→ Exercise details
Of all the lines below, output only those starting at the one with "ATOM 45 C C" and ending at the one with "ATOM 57 C CA", both ends included, exactly as written.

Records for the task Block Start

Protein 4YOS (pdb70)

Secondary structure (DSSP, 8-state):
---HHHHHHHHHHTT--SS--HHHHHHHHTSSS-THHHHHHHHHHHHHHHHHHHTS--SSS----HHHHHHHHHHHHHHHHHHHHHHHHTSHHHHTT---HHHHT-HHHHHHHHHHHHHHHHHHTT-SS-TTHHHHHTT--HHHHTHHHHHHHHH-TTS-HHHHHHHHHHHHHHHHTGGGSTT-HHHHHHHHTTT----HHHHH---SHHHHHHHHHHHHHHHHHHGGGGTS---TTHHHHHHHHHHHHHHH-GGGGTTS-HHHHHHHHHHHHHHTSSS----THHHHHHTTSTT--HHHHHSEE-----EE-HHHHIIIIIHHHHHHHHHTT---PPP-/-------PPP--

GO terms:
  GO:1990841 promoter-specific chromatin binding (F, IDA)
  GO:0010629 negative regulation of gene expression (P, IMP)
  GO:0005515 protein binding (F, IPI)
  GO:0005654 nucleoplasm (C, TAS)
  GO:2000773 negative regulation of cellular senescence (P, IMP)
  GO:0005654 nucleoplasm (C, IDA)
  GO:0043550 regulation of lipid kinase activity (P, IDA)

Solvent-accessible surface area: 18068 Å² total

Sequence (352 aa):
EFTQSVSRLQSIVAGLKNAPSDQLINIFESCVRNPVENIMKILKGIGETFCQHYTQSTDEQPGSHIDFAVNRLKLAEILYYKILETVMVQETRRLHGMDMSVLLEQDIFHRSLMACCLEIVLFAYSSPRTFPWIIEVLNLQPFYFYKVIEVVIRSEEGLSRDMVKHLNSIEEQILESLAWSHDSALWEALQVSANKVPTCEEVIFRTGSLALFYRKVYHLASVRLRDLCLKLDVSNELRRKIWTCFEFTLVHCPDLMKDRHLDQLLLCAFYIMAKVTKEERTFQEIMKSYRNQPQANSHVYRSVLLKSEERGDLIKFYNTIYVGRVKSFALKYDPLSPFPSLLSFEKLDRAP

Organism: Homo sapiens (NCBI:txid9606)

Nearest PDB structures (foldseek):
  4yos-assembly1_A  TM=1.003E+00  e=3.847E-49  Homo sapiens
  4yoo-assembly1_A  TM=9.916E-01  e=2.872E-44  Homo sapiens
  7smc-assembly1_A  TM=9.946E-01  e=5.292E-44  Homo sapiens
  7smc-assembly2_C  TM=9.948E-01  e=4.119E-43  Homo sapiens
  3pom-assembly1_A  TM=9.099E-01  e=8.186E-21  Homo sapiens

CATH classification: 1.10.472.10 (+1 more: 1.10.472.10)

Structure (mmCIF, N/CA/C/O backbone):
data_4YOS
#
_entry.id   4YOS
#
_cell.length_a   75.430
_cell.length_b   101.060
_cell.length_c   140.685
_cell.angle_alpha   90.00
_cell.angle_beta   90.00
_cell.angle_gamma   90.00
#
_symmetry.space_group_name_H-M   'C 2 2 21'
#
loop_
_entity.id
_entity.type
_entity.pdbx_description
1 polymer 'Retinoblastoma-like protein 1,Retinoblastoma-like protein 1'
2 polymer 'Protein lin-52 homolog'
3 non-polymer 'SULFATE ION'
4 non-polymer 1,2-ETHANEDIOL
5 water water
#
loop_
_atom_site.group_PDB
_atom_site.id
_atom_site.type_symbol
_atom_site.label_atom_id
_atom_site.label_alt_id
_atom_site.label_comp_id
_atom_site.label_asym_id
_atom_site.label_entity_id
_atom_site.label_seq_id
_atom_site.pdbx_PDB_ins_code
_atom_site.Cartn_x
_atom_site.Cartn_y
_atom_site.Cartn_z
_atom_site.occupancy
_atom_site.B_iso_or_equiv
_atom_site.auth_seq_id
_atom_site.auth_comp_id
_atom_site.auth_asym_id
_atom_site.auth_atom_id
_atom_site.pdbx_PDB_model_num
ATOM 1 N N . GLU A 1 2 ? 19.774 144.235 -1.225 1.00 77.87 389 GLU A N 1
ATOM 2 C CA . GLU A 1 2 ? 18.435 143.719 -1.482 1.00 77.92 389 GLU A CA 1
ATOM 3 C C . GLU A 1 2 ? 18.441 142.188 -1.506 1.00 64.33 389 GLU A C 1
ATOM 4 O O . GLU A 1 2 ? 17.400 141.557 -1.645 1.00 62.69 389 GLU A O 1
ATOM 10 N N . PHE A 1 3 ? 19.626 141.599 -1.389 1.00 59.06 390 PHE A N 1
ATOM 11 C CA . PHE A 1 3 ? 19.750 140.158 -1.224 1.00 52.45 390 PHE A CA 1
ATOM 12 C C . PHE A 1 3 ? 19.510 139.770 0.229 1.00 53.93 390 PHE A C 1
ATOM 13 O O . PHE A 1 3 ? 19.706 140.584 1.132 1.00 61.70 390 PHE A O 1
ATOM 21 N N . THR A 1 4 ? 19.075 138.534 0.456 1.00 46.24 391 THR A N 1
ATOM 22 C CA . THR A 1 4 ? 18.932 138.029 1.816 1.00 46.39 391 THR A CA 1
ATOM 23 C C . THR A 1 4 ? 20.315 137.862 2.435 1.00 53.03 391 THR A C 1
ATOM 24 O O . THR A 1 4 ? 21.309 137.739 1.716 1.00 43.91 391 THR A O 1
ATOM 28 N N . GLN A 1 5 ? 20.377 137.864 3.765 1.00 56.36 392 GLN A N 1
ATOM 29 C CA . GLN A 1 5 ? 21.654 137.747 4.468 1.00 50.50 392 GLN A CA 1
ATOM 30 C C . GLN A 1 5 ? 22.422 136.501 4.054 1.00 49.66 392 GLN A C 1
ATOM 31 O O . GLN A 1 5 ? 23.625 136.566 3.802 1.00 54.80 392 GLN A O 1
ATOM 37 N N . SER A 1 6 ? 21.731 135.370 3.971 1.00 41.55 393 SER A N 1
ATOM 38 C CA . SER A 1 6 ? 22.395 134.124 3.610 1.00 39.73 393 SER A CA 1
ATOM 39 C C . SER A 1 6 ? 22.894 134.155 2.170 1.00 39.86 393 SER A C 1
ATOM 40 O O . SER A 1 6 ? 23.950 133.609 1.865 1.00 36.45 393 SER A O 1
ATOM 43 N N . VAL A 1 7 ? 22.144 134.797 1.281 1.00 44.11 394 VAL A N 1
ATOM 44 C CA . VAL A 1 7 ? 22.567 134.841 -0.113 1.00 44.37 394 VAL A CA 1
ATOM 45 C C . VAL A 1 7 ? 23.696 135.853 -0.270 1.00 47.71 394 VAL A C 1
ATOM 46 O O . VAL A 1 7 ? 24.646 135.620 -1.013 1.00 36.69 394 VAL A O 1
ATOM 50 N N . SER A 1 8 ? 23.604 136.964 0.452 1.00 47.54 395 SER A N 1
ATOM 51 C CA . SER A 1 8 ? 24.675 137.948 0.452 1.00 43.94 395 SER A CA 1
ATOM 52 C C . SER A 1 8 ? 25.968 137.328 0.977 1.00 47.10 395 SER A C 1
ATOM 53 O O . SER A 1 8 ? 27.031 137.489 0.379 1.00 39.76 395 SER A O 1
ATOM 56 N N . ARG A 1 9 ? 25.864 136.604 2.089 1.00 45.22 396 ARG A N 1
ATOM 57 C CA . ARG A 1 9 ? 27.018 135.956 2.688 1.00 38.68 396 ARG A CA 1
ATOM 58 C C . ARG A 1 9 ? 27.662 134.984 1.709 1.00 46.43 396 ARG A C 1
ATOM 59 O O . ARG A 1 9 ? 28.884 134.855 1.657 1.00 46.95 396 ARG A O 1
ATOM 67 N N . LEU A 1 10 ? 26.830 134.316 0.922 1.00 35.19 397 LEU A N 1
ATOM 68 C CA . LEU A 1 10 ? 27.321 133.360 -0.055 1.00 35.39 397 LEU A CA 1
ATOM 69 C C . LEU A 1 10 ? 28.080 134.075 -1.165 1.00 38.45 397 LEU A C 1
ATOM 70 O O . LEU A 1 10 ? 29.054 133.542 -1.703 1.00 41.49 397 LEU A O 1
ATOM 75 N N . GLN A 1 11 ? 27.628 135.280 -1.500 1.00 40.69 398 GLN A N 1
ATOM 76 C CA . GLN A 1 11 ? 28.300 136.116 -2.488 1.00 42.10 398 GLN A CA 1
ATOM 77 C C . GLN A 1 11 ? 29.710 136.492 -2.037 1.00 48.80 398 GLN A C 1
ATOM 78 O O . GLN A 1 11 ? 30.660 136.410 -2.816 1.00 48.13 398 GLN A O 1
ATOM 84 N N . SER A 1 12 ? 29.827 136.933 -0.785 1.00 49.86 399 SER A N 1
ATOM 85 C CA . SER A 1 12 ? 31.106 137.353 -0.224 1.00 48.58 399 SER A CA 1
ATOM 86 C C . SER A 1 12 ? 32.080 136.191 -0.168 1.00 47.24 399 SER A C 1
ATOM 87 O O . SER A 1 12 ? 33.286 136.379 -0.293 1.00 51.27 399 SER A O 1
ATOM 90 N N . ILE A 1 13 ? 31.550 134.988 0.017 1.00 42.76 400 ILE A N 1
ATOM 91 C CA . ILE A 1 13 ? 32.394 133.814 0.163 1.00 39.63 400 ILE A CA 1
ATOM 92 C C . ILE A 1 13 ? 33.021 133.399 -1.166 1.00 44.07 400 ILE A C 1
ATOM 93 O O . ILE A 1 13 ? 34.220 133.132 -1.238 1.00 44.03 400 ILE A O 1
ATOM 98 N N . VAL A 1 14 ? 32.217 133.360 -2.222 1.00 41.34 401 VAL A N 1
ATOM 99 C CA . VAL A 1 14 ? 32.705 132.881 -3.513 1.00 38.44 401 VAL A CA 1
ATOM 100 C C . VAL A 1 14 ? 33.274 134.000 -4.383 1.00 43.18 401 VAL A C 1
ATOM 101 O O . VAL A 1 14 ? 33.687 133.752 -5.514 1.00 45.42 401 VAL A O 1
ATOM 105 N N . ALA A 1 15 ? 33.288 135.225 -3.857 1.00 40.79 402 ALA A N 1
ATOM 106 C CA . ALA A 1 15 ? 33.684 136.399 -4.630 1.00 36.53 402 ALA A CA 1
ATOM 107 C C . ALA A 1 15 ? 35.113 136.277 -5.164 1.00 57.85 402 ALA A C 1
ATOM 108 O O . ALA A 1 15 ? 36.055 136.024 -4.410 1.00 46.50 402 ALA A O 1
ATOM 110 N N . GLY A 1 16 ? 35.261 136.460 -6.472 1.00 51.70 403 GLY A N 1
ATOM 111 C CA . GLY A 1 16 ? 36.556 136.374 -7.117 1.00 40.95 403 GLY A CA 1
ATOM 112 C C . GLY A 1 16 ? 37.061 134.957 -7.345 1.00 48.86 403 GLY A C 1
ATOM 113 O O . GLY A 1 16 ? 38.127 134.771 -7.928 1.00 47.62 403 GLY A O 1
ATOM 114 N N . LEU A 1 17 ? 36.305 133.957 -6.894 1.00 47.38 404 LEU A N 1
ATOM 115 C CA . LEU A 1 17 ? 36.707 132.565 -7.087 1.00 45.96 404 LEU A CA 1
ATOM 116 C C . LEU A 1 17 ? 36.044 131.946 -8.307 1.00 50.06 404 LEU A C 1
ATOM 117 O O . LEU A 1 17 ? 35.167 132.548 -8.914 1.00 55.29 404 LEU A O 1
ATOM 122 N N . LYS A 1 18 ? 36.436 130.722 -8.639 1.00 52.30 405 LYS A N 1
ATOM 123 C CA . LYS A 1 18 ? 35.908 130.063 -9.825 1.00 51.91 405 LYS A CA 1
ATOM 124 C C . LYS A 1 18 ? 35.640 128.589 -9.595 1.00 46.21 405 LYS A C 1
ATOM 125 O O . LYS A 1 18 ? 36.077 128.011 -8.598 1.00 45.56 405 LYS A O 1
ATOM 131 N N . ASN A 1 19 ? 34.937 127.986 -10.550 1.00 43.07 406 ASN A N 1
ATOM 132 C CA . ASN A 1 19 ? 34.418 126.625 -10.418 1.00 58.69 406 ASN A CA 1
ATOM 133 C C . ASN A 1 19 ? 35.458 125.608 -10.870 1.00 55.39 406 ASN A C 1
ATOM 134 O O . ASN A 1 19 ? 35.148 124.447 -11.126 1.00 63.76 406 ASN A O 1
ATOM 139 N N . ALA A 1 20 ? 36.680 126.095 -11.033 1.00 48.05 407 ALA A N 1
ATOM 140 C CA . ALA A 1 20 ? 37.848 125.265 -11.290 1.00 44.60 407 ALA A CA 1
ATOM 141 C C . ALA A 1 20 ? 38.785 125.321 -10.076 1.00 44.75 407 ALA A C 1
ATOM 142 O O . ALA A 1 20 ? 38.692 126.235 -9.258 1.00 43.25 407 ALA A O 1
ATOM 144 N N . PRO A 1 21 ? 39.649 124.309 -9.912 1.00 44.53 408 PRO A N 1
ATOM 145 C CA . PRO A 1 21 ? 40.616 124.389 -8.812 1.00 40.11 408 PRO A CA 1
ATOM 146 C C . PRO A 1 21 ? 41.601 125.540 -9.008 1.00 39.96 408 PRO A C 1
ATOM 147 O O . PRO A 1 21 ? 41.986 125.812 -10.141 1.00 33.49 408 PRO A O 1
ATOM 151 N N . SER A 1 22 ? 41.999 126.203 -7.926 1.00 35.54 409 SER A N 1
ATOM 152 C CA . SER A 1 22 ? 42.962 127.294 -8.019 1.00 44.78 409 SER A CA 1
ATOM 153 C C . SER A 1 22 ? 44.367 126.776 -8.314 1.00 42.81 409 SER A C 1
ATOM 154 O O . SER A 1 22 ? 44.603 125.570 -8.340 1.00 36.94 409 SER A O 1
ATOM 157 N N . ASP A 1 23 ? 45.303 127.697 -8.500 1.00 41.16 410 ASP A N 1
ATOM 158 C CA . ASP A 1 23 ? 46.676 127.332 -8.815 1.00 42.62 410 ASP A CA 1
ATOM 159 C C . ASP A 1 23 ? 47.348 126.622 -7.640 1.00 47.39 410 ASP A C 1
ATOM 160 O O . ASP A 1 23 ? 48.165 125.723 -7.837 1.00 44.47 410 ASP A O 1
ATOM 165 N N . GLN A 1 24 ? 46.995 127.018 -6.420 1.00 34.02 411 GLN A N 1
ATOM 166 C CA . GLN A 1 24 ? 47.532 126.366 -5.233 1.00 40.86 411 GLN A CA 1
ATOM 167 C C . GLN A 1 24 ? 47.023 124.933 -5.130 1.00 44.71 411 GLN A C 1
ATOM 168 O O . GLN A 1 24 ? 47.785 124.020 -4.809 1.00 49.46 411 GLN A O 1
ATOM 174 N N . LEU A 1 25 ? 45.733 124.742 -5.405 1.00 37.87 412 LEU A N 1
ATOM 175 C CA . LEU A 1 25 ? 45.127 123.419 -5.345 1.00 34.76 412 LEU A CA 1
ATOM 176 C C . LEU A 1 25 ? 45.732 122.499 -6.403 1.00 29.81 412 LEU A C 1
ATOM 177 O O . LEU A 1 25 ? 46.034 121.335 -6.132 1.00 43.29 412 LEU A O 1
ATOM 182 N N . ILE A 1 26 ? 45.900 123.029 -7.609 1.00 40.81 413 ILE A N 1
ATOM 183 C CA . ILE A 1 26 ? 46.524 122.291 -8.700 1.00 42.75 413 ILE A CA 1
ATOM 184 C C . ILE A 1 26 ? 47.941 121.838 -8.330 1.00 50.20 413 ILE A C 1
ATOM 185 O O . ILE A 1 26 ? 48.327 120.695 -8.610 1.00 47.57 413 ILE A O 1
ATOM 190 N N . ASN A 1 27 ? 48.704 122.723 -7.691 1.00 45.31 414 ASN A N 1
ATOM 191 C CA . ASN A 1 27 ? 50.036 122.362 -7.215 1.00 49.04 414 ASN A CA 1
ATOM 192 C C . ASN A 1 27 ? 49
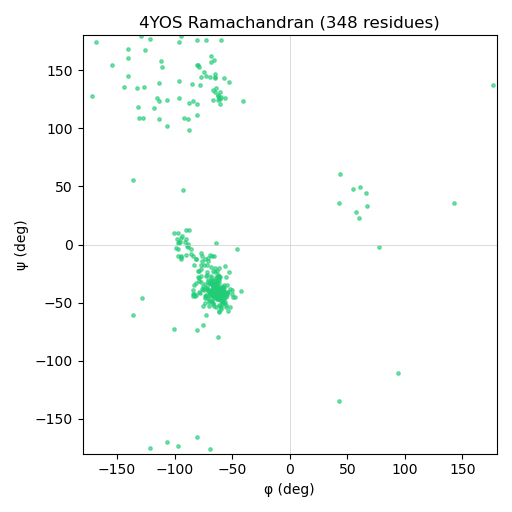.959 121.219 -6.216 1.00 43.74 414 ASN A C 1
ATOM 193 O O . ASN A 1 27 ? 50.812 120.333 -6.201 1.00 40.28 414 ASN A O 1
ATOM 198 N N . ILE A 1 28 ? 48.924 121.241 -5.384 1.00 33.16 415 ILE A N 1
ATOM 199 C CA . ILE A 1 28 ? 48.777 120.213 -4.371 1.00 39.08 415 ILE A CA 1
ATOM 200 C C . ILE A 1 28 ? 48.359 118.894 -5.027 1.00 42.95 415 ILE A C 1
ATOM 201 O O . ILE A 1 28 ? 48.843 117.826 -4.647 1.00 42.61 415 ILE A O 1
ATOM 206 N N . PHE A 1 29 ? 47.505 118.978 -6.045 1.00 33.05 416 PHE A N 1
ATOM 207 C CA . PHE A 1 29 ? 47.137 117.803 -6.833 1.00 33.73 416 PHE A CA 1
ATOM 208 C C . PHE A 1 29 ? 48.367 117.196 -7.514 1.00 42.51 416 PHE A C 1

Records for the task Block End

→ Exercise answer
ATOM 45 C C . VAL A 1 7 ? 23.696 135.853 -0.270 1.00 47.71 394 VAL A C 1
ATOM 46 O O . VAL A 1 7 ? 24.646 135.620 -1.013 1.00 36.69 394 VAL A O 1
ATOM 50 N N . SER A 1 8 ? 23.604 136.964 0.452 1.00 47.54 395 SER A N 1
ATOM 51 C CA . SER A 1 8 ? 24.675 137.948 0.452 1.00 43.94 395 SER A CA 1
ATOM 52 C C . SER A 1 8 ? 25.968 137.328 0.977 1.00 47.10 395 SER A C 1
ATOM 53 O O . SER A 1 8 ? 27.031 137.489 0.379 1.00 39.76 395 SER A O 1
ATOM 56 N N . ARG A 1 9 ? 25.864 136.604 2.089 1.00 45.22 396 ARG A N 1
ATOM 57 C CA . ARG A 1 9 ? 27.018 135.956 2.688 1.00 38.68 396 ARG A CA 1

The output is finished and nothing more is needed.